Ursula came out last friday for her final guidance class with the kids. The theme was 'giving'. In this picture, the kids were talking about giving the gift of laughter as someone inadvertantly cracked everyone up. It was Elijah's squeaky chair. They talked about ways that we give which can be everything from love to money to....yes....laughter. The kids give me that every day.
They came up with their list first and then began focusing on what each person would give to various groups, like family, or community.
They wrote their ideas on round pieces of paper and put them together to create a 'ripple effect' of giving. Amber said she would like to give Dawn soap to help clean the animals from the BP oil spill.

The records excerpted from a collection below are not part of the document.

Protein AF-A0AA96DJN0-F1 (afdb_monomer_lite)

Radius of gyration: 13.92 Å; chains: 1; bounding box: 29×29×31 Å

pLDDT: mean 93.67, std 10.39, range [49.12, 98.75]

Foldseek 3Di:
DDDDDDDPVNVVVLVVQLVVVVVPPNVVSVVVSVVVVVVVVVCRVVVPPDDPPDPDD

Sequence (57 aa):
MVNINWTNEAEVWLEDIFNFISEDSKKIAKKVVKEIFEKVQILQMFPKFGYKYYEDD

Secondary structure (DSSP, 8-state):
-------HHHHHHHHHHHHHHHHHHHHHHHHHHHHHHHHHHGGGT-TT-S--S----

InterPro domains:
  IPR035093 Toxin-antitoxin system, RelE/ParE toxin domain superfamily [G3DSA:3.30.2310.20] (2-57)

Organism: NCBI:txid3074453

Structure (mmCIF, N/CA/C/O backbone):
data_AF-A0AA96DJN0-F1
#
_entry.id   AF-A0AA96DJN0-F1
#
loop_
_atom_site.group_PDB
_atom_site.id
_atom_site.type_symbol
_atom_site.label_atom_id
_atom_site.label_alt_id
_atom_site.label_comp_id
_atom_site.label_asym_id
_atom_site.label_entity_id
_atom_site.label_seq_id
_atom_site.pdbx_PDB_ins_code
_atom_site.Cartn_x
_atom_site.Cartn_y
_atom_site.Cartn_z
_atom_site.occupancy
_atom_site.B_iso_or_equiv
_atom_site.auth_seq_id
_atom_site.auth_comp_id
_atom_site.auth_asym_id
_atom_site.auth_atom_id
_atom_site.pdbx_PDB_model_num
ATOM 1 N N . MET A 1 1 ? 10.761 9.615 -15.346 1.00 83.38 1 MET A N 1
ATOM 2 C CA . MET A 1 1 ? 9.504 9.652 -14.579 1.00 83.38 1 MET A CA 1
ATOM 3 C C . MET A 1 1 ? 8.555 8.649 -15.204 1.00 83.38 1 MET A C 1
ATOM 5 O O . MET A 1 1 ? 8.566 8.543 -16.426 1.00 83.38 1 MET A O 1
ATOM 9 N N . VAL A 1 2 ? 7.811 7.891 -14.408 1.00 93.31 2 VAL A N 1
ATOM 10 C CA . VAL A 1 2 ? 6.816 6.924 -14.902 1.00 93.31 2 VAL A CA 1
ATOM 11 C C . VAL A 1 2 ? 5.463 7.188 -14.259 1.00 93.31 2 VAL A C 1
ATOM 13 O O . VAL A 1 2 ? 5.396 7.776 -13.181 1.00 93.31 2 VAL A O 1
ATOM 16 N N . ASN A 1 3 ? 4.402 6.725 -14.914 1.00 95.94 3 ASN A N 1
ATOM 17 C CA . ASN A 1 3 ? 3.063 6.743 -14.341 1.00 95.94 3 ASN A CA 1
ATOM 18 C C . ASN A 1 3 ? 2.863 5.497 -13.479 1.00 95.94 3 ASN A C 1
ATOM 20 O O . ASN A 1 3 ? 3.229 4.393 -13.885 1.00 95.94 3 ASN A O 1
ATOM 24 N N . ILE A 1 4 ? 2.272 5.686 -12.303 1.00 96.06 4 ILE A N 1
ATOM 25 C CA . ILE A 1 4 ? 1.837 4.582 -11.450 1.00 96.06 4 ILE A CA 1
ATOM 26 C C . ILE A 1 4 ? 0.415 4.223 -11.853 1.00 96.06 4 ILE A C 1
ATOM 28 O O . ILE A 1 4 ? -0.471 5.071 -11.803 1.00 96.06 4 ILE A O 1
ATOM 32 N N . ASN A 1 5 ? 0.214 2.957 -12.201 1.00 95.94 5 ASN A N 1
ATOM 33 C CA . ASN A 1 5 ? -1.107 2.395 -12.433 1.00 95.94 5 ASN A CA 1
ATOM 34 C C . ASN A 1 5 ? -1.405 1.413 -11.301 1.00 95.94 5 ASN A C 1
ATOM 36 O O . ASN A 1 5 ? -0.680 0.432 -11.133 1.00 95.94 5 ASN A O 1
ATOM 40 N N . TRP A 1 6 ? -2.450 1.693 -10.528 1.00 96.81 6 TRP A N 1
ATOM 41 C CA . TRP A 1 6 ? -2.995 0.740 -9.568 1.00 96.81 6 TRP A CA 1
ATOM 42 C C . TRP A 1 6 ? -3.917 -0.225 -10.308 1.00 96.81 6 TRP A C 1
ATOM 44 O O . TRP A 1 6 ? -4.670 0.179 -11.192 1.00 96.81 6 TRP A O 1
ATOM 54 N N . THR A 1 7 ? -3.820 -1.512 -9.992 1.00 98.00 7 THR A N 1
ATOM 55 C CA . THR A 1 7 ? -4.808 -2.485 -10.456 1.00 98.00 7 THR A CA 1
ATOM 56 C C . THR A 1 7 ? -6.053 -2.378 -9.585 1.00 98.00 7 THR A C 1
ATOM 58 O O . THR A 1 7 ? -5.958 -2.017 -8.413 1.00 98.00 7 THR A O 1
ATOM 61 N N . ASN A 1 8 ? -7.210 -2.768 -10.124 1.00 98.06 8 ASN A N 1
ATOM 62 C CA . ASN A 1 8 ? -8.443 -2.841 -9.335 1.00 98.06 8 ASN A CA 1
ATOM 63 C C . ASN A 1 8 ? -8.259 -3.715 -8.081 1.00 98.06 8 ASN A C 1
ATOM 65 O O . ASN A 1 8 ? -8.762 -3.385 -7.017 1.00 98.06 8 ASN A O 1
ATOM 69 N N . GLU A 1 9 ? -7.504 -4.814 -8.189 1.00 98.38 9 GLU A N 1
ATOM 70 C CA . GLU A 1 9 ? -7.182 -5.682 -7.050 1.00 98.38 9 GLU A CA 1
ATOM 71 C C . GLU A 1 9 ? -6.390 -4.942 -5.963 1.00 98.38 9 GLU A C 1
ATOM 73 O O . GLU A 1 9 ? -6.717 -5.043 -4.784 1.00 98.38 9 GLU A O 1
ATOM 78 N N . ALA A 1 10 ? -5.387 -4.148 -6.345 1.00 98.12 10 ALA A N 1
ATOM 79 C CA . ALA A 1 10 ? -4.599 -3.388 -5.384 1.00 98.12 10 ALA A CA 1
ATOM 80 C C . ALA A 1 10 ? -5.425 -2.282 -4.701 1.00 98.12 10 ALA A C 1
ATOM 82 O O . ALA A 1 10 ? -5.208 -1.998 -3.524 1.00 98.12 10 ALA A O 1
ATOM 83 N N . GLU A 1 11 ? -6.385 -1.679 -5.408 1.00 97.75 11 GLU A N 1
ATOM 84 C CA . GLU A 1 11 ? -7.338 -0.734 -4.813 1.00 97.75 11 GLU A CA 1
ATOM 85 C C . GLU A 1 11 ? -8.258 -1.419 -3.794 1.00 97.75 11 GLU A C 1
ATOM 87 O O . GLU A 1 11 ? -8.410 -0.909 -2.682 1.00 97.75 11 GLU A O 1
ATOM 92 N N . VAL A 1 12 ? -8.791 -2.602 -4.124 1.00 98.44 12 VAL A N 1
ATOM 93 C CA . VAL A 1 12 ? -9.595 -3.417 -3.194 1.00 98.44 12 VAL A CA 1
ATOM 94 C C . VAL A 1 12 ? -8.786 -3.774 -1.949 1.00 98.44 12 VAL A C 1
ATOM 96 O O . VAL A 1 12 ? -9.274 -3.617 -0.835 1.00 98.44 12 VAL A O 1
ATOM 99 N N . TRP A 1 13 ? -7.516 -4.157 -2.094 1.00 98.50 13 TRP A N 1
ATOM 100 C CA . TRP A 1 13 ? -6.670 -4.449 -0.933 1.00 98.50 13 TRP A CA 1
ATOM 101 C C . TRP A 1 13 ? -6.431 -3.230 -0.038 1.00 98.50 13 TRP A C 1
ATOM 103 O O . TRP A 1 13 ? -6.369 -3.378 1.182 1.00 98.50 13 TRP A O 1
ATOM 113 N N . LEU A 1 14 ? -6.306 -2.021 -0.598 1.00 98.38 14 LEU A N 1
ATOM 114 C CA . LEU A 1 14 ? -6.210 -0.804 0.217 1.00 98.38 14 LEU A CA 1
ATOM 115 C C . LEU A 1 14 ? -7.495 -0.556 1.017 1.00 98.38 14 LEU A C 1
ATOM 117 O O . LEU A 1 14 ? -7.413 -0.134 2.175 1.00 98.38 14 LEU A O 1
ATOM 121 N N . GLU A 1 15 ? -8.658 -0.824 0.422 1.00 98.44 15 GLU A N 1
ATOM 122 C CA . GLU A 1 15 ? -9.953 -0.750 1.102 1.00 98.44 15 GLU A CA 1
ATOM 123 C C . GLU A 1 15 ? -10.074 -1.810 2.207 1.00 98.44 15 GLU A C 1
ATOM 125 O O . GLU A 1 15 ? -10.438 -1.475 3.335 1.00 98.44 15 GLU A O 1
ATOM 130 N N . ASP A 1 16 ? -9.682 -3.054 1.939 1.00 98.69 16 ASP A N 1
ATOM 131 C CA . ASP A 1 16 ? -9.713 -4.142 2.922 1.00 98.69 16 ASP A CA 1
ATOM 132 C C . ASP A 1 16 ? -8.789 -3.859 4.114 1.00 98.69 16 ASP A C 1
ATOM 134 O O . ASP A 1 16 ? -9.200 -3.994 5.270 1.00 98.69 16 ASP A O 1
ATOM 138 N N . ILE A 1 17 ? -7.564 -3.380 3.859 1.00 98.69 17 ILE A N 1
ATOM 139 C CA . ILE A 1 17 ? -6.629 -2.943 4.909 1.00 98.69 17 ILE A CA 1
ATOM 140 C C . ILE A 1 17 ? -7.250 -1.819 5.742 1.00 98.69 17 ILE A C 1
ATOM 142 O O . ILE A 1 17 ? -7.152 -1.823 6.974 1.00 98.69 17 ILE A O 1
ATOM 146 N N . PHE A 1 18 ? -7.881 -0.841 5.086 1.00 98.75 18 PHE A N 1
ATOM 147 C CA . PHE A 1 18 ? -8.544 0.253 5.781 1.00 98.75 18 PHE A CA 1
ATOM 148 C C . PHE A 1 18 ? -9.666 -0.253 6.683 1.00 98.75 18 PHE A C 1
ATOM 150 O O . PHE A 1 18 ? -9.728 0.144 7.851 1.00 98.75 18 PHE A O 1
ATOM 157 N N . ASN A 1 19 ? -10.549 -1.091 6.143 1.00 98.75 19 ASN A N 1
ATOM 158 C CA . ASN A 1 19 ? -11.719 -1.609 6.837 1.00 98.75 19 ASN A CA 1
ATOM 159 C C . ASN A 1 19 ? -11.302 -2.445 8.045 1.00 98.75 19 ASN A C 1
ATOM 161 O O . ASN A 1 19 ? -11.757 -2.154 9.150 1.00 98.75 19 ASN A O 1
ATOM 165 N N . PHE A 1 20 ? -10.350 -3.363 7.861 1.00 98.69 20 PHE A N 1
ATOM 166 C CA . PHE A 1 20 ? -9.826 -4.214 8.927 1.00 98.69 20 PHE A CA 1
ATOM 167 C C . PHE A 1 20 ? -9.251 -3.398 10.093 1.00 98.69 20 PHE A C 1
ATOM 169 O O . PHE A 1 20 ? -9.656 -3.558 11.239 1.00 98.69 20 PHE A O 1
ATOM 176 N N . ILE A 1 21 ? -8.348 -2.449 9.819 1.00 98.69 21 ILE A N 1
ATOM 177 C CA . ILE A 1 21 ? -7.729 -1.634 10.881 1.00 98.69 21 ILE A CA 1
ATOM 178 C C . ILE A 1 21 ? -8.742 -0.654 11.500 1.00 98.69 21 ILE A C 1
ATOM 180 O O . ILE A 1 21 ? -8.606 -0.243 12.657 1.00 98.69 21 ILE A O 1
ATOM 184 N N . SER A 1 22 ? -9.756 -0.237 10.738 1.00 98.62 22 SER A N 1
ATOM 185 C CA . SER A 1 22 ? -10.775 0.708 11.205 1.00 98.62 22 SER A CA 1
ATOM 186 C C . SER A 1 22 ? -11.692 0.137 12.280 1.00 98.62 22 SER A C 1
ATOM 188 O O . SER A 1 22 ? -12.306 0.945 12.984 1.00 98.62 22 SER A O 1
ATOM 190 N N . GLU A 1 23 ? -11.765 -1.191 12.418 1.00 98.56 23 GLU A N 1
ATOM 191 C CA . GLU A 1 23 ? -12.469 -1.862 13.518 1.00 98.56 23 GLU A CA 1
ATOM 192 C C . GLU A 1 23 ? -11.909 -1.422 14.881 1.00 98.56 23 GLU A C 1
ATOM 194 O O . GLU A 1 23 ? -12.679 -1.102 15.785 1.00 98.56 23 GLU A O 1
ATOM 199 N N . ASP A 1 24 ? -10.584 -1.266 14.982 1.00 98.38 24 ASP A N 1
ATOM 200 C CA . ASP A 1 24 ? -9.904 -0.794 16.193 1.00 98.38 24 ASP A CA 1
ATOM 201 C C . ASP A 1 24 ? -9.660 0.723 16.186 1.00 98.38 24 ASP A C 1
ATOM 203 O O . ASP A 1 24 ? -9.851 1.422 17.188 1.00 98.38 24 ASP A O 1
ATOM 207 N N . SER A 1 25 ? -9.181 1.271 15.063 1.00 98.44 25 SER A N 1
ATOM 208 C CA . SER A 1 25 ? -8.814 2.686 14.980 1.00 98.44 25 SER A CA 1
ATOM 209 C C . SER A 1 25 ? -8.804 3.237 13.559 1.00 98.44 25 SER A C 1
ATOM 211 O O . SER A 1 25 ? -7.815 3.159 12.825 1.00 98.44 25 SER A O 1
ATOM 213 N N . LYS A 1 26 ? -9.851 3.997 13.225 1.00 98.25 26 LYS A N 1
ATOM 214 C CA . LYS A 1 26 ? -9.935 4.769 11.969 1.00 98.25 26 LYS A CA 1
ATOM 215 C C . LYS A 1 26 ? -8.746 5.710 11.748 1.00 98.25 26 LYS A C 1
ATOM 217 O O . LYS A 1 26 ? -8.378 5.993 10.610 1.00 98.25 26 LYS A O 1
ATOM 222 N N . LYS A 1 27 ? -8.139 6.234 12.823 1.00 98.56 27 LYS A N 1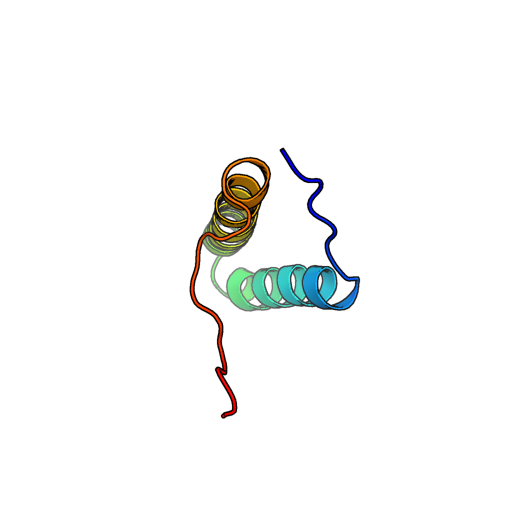
ATOM 223 C CA . LYS A 1 27 ? -6.952 7.101 12.722 1.00 98.56 27 LYS A CA 1
ATOM 224 C C . LYS A 1 27 ? -5.742 6.312 12.218 1.00 98.56 27 LYS A C 1
ATOM 226 O O . LYS A 1 27 ? -5.024 6.811 11.354 1.00 98.56 27 LYS A O 1
ATOM 231 N N . ILE A 1 28 ? -5.527 5.108 12.751 1.00 98.62 28 ILE A N 1
ATOM 232 C CA . ILE A 1 28 ? -4.426 4.234 12.332 1.00 98.62 28 ILE A CA 1
ATOM 233 C C . ILE A 1 28 ? -4.681 3.725 10.912 1.00 98.62 28 ILE A C 1
ATOM 235 O O . ILE A 1 28 ? -3.775 3.809 10.090 1.00 98.62 28 ILE A O 1
ATOM 239 N N . ALA A 1 29 ? -5.914 3.334 10.582 1.00 98.69 29 ALA A N 1
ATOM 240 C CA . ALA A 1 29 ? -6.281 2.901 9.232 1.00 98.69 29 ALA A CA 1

The idea of creating a positive ripple effect rather than a negative one is a great thing to think about. Ursula talked about instances when we might be having a really bad day and our negativity can have a not-so-great effect on everything and everyone around us. Then the opposite situation where our giving attitudes can create positive effects on those around us.
The K-2 class also came up with their positive ripple effect. It was pretty evident that we have a group of compassionate, giving students. I love the one that says, "When I give my mom a hug when she is crying." Who doesn't love that? And the little people with their hands up in the air? So sweet. We often write 'encouraging words' to each other and share them on fridays. Sometimes it's nothing more than a, "You're really good at kickball" which is great and encouraging, but then there's the deeper, "I'm sorry that I hurt your feelings," or "I'm sorry that your Nana died," that really get me.

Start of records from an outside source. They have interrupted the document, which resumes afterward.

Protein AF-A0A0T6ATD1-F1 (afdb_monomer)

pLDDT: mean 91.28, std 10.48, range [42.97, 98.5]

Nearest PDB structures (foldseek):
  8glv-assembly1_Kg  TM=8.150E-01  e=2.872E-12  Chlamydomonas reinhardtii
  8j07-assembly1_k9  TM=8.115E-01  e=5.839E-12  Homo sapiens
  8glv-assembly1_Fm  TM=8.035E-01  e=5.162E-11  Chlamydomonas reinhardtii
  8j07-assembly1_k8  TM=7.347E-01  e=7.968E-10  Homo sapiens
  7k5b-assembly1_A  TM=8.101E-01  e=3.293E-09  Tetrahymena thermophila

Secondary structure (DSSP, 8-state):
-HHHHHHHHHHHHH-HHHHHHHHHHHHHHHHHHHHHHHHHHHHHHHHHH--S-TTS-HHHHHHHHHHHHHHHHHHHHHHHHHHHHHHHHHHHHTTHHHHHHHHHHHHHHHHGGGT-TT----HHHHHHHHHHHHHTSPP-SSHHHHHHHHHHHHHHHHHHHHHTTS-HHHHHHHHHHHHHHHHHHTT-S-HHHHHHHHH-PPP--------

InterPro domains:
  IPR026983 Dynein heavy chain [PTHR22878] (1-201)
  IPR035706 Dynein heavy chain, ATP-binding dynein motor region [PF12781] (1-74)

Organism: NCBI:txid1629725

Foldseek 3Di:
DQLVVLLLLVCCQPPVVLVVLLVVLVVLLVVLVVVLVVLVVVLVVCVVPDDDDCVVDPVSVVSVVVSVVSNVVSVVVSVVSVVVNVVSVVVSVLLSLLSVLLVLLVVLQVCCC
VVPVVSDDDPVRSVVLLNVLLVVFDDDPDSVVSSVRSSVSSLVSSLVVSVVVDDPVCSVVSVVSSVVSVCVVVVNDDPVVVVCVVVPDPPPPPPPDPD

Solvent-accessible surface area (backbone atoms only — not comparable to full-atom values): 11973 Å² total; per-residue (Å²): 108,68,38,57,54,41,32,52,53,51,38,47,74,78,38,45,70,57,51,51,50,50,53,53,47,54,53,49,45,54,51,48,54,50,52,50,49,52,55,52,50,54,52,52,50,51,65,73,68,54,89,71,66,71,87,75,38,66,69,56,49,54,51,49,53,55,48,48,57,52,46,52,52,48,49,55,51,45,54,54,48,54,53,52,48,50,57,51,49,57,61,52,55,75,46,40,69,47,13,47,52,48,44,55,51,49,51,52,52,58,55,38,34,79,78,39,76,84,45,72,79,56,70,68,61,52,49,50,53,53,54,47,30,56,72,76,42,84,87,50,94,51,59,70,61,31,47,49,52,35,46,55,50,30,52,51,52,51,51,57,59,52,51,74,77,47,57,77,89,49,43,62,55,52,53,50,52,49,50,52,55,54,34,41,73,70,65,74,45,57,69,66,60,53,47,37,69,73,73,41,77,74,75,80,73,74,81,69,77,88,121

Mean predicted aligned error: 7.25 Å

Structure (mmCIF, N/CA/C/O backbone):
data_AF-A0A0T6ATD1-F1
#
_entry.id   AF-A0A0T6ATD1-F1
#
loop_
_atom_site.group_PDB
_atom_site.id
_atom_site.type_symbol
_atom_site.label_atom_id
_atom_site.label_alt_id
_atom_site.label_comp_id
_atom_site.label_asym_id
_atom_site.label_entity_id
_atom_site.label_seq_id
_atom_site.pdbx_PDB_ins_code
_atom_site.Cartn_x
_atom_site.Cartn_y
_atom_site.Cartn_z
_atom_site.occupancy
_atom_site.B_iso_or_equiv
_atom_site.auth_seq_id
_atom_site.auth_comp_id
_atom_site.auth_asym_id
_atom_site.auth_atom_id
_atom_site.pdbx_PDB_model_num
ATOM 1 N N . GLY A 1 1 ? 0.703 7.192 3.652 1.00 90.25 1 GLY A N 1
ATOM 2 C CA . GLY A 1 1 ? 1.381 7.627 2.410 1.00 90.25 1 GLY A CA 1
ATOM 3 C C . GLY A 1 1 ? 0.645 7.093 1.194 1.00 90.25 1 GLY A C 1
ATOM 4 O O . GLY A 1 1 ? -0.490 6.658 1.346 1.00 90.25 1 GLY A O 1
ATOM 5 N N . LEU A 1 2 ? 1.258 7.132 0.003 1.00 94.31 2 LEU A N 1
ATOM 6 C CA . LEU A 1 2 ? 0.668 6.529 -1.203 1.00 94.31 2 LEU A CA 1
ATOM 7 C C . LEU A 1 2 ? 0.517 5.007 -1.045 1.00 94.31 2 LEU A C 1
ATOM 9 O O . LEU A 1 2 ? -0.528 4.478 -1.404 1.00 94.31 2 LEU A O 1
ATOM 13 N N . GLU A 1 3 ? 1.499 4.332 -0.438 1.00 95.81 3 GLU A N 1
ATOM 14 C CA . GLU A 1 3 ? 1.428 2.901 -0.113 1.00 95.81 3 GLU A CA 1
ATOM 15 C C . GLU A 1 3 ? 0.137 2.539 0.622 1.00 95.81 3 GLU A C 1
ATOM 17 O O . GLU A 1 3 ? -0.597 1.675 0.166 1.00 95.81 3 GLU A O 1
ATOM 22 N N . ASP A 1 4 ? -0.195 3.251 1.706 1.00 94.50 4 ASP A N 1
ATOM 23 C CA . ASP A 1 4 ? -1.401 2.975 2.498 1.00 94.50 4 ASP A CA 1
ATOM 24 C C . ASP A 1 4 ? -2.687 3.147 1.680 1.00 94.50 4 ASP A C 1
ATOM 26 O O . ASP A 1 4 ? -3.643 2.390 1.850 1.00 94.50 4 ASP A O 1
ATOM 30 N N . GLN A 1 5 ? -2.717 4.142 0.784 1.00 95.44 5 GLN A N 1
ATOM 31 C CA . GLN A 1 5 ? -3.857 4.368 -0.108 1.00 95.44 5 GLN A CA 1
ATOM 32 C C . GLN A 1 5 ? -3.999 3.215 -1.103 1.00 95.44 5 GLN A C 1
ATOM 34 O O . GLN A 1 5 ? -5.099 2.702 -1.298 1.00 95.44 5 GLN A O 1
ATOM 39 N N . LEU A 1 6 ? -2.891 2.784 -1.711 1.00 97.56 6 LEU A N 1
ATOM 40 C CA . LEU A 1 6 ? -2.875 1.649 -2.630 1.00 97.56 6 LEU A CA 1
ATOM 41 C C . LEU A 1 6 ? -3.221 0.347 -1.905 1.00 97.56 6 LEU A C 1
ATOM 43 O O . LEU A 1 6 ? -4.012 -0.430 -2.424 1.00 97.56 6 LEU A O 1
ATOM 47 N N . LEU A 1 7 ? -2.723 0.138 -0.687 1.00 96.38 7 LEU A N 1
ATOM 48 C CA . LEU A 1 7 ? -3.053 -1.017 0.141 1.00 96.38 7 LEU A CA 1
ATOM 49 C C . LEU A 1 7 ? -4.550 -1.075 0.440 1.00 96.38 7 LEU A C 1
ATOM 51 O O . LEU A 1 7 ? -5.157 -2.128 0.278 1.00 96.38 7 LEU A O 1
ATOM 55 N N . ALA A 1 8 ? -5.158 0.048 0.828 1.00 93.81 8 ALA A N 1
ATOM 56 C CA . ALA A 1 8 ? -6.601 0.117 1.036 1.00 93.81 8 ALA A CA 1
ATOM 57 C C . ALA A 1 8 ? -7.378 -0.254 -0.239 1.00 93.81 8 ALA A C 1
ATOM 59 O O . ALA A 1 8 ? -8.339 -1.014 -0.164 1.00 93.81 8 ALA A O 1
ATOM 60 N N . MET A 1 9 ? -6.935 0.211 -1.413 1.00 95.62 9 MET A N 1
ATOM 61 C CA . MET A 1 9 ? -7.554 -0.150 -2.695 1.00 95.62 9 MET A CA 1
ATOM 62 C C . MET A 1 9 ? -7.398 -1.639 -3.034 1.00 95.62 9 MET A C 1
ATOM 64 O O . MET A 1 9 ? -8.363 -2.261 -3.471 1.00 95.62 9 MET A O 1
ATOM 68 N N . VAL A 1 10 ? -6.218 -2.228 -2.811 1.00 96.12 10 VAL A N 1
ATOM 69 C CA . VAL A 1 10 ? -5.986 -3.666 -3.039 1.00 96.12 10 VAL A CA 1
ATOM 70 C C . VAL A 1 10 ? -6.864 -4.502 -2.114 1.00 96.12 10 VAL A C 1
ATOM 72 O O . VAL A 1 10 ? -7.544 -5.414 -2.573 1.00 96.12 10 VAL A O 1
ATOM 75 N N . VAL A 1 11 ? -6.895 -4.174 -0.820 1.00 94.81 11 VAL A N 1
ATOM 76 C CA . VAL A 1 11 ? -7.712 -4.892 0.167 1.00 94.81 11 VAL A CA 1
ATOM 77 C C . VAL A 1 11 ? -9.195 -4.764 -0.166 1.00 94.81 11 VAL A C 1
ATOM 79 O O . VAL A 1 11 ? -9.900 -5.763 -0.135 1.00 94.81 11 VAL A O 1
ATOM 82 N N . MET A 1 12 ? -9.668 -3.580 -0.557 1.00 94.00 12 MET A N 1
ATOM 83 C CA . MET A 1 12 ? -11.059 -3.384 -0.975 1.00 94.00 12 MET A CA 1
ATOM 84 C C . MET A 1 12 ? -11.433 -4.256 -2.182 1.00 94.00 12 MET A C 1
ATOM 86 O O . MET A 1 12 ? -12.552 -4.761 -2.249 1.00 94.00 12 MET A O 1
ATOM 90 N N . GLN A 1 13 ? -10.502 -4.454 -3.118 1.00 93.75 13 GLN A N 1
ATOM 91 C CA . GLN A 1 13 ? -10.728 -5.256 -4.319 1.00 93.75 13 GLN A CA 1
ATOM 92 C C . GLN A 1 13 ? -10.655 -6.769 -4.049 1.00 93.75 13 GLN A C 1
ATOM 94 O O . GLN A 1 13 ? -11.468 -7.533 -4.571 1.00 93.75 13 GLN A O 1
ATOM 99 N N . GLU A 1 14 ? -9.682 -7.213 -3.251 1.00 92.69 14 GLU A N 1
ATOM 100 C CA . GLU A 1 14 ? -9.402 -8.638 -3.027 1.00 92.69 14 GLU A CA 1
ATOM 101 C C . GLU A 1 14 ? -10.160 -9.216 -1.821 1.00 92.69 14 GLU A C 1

In Alaska, I had this student named Leonard who had some real learning difficulties. He was such a sweet kid, though, and had a great sense of humor, that was often misunderstood by his peers. One day I was reading the encouraging words out to the class and there was this note that said, "Dear Leonard, HAPPY DAY! Love, Leonard." Well, the whole class thought that was a riot and I liked it so much I asked him if I could keep it. A short time later, he died in a whaling accident. I was full of grief for quite a while about it but one day I found something in my jacket pocket. I unfolded it and there was the encouraging word from Leonard to himself. I laughed out loud. Sometimes the greatest encouragement is what we give to ourselves and I keep his note on my dresser to remind me that even though the moment is gone, our words live on. Positively. Or negatively.